Will you quote precisely the lines that run from the top of the material below to the line containing "ATOM 3 C C .", both ends included?

── Data shown ──

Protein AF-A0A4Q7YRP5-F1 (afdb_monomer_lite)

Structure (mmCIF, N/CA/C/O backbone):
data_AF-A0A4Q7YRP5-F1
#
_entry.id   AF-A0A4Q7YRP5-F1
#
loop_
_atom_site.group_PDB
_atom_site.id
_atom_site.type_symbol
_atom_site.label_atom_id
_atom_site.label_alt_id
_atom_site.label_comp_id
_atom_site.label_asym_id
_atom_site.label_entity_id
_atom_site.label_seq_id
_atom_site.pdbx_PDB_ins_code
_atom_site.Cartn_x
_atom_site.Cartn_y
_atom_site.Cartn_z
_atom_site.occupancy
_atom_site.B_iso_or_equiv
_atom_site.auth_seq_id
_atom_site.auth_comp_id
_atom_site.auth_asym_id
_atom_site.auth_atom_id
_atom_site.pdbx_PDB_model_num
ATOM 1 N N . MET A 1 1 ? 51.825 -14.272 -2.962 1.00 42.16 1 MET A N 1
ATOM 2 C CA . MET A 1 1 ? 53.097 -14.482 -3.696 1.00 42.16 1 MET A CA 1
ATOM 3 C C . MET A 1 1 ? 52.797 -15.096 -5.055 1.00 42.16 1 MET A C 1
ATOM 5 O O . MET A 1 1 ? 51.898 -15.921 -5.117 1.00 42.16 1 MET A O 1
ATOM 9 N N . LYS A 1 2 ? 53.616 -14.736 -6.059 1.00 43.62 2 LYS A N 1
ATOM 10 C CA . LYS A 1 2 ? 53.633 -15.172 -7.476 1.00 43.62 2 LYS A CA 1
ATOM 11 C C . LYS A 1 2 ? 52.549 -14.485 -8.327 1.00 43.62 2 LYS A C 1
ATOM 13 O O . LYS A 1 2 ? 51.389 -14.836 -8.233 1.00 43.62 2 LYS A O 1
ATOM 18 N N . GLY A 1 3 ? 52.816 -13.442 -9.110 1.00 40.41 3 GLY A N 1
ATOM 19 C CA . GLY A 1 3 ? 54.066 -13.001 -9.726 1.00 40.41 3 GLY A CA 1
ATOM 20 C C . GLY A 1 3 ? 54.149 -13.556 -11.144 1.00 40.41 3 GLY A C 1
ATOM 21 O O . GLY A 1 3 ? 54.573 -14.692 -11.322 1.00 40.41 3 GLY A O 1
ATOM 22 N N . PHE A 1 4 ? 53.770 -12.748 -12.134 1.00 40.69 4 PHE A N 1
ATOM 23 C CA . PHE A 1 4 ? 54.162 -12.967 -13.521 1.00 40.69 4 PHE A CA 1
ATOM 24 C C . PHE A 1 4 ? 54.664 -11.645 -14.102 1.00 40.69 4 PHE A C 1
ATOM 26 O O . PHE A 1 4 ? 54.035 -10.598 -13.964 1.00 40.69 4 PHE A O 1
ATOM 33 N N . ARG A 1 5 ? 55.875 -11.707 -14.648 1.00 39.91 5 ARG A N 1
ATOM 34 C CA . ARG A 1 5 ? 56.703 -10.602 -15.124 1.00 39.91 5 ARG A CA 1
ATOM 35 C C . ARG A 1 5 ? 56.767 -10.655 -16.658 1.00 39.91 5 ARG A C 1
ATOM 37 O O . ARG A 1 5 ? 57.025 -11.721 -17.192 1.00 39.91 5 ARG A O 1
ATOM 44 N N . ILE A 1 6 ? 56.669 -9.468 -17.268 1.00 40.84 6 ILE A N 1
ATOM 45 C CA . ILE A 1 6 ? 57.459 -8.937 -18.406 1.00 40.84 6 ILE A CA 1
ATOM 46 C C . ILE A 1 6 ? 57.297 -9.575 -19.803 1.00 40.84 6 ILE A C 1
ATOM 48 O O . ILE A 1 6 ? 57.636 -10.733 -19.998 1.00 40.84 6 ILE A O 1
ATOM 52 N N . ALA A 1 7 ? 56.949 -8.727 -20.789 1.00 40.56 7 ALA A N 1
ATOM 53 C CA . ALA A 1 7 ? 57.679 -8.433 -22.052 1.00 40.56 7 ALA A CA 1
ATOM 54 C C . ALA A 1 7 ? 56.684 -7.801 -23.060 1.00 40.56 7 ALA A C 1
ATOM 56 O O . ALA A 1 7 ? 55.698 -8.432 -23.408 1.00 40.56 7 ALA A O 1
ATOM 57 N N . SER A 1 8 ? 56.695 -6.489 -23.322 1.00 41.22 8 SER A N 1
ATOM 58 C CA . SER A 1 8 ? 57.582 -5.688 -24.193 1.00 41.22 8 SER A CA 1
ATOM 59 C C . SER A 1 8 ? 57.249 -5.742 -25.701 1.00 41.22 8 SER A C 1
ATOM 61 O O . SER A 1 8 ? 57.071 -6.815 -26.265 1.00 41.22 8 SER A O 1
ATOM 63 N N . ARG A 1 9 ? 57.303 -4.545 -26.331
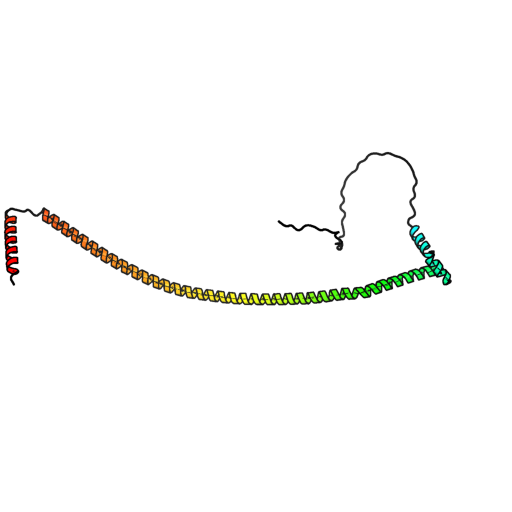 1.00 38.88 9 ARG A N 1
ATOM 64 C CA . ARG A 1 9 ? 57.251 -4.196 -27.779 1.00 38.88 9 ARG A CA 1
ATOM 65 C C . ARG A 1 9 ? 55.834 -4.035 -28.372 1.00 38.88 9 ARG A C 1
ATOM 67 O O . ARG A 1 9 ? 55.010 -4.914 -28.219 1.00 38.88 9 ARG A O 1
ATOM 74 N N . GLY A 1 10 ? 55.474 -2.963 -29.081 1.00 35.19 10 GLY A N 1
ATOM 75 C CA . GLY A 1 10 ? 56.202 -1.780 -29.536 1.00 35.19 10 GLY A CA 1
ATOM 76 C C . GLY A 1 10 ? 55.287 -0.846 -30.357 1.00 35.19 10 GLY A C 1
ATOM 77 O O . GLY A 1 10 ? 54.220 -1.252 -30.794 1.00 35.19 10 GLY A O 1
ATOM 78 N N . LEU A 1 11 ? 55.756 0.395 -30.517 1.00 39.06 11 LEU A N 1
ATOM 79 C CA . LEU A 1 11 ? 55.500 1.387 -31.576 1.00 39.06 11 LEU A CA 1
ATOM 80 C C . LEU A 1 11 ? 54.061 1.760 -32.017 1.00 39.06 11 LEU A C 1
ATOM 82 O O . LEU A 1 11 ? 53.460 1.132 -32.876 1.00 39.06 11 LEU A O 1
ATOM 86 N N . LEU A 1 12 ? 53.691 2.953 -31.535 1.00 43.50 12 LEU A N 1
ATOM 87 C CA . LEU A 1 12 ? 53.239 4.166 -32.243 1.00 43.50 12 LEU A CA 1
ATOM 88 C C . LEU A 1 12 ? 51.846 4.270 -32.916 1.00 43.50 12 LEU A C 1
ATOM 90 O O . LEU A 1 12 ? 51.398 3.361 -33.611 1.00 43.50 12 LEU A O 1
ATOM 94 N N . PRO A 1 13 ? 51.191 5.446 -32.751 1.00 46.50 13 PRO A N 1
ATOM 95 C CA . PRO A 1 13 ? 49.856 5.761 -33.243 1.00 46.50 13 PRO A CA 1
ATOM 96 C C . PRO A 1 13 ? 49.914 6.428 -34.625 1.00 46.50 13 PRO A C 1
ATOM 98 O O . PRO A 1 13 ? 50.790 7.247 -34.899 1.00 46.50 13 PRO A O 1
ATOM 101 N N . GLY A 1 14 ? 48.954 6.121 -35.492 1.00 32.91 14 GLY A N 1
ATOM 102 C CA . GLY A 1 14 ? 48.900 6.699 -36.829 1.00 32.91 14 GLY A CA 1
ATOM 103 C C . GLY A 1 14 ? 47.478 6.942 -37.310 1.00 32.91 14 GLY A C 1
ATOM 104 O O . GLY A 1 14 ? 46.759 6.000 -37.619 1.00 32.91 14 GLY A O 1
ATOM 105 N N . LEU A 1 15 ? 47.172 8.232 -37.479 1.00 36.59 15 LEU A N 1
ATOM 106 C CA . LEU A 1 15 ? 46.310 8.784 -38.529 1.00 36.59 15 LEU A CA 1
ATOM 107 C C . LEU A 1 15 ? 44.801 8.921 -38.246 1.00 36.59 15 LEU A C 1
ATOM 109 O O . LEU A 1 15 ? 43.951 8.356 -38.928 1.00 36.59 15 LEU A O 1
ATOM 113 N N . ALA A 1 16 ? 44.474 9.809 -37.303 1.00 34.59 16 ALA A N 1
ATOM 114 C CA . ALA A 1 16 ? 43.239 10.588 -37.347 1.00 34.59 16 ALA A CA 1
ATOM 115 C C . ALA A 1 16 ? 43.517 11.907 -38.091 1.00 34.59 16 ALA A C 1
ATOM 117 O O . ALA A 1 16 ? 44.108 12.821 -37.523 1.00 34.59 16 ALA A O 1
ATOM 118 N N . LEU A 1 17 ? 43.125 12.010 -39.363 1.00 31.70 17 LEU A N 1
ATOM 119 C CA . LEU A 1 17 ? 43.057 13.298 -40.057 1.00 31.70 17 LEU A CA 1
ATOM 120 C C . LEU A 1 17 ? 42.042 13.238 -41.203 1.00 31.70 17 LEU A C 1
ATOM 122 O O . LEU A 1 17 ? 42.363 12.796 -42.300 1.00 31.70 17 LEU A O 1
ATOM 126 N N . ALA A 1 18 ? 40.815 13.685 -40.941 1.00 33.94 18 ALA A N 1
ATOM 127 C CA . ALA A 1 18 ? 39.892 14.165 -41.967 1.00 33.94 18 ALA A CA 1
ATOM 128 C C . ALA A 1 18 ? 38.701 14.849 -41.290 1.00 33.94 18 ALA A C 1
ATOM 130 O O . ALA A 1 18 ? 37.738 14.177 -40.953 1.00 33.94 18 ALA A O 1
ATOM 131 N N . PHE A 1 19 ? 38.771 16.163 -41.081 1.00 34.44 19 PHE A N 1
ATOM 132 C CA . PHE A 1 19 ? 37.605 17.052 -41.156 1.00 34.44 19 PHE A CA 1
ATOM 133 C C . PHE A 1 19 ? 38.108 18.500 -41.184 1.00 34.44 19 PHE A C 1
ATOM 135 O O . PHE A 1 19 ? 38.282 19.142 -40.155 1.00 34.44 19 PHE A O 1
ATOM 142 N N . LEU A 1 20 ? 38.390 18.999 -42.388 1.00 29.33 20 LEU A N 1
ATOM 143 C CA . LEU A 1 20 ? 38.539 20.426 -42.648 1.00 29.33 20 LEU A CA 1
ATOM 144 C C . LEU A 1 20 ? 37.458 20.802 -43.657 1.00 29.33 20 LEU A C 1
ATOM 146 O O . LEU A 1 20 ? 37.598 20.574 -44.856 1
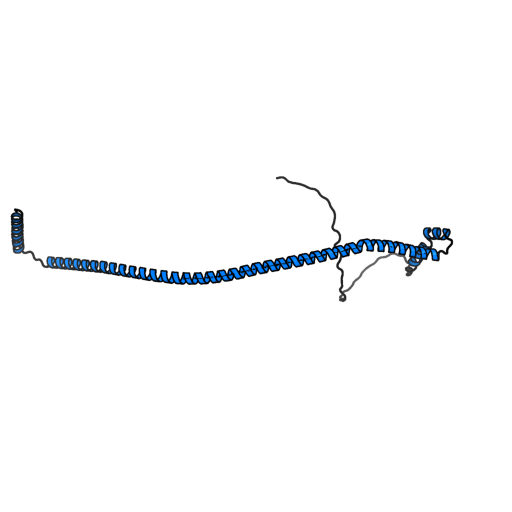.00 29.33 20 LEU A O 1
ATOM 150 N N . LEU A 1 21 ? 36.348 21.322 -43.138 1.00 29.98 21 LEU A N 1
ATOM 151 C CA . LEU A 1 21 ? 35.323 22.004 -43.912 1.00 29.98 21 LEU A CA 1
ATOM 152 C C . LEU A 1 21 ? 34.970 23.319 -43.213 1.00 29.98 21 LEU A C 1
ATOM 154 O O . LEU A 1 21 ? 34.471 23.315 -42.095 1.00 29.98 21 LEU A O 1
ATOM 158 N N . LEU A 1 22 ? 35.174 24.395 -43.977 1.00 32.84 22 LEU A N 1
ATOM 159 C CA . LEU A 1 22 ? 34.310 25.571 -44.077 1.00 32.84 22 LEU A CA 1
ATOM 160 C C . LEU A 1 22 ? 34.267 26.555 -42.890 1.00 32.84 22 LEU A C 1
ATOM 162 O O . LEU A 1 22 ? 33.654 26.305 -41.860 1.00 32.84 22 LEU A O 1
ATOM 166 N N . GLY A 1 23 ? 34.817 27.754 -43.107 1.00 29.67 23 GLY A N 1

───

> Answer for the task:
Protein AF-A0A4Q7YRP5-F1 (afdb_monomer_lite)

Structure (mmCIF, N/CA/C/O backbone):
data_AF-A0A4Q7YRP5-F1
#
_entry.id   AF-A0A4Q7YRP5-F1
#
loop_
_atom_site.group_PDB
_atom_site.id
_atom_site.type_symbol
_atom_site.label_atom_id
_atom_site.label_alt_id
_atom_site.label_comp_id
_atom_site.label_asym_id
_atom_site.label_entity_id
_atom_site.label_seq_id
_atom_site.pdbx_PDB_ins_code
_atom_site.Cartn_x
_atom_site.Cartn_y
_atom_site.Cartn_z
_atom_site.occupancy
_atom_site.B_iso_or_equiv
_atom_site.auth_seq_id
_atom_site.auth_comp_id
_atom_site.auth_asym_id
_atom_site.auth_atom_id
_atom_site.pdbx_PDB_model_num
ATOM 1 N N . MET A 1 1 ? 51.825 -14.272 -2.962 1.00 42.16 1 MET A N 1
ATOM 2 C CA . MET A 1 1 ? 53.097 -14.482 -3.696 1.00 42.16 1 MET A CA 1
ATOM 3 C C . MET A 1 1 ? 52.797 -15.096 -5.055 1.00 42.16 1 MET A C 1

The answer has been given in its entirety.